Given records section start

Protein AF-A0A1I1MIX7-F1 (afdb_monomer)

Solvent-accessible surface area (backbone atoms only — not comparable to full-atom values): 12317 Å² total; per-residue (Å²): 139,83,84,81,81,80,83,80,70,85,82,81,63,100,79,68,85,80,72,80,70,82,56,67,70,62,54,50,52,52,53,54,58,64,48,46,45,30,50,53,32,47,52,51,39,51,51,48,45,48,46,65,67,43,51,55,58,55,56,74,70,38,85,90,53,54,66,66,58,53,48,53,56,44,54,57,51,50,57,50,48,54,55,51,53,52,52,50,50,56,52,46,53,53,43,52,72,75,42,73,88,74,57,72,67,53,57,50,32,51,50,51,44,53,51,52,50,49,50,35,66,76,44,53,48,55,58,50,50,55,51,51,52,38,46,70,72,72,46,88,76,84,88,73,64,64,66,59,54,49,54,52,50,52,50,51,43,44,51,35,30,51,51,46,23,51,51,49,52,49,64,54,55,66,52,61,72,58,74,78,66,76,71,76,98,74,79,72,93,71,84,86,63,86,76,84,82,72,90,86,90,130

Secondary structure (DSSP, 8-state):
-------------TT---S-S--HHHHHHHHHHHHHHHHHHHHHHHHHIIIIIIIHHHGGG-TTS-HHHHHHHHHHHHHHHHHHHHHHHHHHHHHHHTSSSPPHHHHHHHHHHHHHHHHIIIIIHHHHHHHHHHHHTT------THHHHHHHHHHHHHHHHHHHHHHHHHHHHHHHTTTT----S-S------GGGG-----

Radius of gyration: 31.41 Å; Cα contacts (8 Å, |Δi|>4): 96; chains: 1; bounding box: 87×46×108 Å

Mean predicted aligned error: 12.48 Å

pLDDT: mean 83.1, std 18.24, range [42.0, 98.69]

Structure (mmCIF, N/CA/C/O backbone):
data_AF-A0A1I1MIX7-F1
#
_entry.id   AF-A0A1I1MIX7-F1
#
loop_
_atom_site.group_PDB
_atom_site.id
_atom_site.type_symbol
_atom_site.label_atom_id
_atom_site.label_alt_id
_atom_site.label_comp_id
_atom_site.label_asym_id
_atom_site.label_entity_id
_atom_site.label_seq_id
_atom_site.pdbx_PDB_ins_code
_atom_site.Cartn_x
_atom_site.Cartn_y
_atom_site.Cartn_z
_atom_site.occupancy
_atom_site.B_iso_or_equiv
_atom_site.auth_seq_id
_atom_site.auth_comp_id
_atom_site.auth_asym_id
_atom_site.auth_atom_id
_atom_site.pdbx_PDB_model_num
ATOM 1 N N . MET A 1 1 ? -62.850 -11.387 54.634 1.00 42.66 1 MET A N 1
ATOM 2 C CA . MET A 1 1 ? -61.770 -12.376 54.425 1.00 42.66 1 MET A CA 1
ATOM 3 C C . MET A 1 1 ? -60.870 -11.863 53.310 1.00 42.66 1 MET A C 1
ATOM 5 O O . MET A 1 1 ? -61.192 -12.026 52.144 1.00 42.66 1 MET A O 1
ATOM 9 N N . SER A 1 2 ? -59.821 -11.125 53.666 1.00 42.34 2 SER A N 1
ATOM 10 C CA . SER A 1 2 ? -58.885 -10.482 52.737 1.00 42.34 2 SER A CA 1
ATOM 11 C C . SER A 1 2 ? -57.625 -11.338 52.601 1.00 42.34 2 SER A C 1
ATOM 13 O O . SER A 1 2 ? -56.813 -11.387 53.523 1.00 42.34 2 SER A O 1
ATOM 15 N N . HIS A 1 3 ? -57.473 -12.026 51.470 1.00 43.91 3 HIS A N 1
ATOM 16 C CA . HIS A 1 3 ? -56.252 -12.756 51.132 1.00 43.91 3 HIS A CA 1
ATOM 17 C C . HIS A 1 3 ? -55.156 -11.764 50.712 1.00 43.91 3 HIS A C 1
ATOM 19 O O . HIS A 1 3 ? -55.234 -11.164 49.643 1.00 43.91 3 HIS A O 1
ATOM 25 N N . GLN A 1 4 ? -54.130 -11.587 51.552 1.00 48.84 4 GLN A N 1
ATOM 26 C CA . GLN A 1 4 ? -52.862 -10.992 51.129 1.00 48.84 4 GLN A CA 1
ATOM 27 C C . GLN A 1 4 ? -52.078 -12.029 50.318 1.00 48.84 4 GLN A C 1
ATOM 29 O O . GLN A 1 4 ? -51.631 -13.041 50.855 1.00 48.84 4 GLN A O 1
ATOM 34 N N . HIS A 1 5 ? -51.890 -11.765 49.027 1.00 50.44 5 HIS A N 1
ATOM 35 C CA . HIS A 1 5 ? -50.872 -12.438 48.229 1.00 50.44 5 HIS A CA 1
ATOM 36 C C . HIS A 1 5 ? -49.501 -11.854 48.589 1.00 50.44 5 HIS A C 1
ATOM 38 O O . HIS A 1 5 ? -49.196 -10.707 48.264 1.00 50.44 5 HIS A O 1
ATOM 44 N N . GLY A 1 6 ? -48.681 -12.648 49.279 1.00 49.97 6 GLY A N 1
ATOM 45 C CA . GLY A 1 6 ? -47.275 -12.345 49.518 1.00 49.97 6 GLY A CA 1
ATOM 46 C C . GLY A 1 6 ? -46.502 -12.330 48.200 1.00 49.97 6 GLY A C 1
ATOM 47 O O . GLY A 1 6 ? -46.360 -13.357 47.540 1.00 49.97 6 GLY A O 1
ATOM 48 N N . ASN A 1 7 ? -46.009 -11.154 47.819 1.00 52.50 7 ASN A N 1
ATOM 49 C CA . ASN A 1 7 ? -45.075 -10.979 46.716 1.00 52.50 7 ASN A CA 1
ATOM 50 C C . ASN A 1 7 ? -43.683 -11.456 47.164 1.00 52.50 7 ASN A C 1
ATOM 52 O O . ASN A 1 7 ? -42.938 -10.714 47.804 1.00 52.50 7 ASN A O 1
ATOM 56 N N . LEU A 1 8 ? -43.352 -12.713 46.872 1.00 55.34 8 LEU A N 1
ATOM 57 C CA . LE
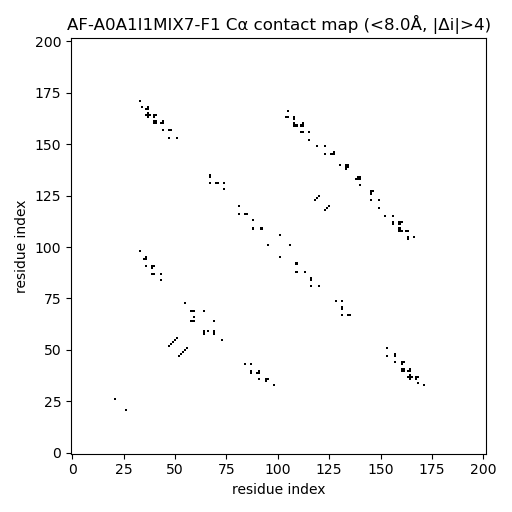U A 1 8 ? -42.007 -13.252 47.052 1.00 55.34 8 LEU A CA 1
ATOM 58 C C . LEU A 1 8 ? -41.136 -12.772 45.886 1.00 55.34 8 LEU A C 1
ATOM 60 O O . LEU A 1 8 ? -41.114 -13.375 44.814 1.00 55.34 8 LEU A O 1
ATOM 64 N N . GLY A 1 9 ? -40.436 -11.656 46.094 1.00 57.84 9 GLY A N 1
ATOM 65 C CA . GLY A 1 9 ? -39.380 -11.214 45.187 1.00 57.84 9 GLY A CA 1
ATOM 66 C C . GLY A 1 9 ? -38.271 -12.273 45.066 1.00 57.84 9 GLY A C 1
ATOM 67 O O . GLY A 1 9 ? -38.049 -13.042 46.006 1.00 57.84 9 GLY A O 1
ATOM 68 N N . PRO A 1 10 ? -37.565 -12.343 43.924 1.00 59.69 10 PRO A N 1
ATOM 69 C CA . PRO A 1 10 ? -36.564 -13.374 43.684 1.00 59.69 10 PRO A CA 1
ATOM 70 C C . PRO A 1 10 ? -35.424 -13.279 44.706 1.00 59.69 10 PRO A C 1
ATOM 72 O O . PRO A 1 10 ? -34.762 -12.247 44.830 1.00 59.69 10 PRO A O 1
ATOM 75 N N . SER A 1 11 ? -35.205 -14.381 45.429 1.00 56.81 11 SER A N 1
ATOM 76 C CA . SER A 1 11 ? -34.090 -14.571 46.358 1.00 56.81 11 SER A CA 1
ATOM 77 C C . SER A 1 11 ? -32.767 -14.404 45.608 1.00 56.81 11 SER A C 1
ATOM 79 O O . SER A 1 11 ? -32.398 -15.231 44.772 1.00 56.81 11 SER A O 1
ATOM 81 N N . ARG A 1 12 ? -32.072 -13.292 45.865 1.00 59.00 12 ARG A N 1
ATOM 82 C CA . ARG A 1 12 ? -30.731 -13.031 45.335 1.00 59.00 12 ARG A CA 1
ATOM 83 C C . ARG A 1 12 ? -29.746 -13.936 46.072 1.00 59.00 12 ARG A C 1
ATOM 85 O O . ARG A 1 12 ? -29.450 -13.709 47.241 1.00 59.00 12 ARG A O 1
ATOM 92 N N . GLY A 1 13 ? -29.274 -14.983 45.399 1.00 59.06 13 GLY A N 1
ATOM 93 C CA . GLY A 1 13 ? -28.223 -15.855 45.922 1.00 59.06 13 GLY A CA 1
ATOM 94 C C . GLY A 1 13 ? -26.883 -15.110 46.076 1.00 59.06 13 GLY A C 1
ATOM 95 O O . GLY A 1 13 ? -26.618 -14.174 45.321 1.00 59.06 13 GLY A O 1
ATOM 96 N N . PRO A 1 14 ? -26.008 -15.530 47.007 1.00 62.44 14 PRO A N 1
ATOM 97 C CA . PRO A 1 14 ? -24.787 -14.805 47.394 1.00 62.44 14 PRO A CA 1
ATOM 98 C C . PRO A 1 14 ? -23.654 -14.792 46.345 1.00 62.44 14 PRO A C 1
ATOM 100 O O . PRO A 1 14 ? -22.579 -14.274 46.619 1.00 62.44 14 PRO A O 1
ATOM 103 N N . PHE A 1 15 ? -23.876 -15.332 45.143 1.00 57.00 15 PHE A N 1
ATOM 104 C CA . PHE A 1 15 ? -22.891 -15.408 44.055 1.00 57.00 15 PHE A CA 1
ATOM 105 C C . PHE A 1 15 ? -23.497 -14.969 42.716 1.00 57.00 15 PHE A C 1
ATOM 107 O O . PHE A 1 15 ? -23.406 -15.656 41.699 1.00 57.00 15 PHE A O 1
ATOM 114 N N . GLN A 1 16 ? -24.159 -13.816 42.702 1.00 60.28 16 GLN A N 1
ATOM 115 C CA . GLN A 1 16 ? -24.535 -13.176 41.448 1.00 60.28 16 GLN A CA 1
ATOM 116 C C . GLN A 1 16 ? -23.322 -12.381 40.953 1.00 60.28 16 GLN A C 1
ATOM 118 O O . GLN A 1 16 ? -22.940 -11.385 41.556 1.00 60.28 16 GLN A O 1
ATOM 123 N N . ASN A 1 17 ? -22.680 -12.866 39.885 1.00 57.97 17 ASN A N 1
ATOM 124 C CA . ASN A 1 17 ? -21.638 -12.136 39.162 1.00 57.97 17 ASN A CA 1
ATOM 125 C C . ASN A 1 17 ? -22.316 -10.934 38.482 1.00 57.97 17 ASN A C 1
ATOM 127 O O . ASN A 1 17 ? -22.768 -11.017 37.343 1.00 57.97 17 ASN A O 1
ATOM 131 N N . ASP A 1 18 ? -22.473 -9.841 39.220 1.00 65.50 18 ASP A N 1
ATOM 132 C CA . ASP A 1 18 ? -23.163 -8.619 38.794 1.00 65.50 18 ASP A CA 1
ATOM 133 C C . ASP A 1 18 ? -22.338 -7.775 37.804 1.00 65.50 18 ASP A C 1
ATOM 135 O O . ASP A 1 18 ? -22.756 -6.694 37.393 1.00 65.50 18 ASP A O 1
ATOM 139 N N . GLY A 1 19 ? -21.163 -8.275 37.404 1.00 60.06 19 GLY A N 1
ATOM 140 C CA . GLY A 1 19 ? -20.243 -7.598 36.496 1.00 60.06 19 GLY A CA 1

Given records section end

What to produce: Would you print, exactly as written, every line above from the one holding "ATOM 10 C CA" through the one holding "ATOM 15 N N", with both included and no other lines?

Answer space:
ATOM 10 C CA . SER A 1 2 ? -58.885 -10.482 52.737 1.00 42.34 2 SER A CA 1
ATOM 11 C C . SER A 1 2 ? -57.625 -11.338 52.601 1.00 42.34 2 SER A C 1
ATOM 13 O O . SER A 1 2 ? -56.813 -11.387 53.523 1.00 42.34 2 SER A O 1
ATOM 15 N N . HIS A 1 3 ? -57.473 -12.026 51.470 1.00 43.91 3 HIS A N 1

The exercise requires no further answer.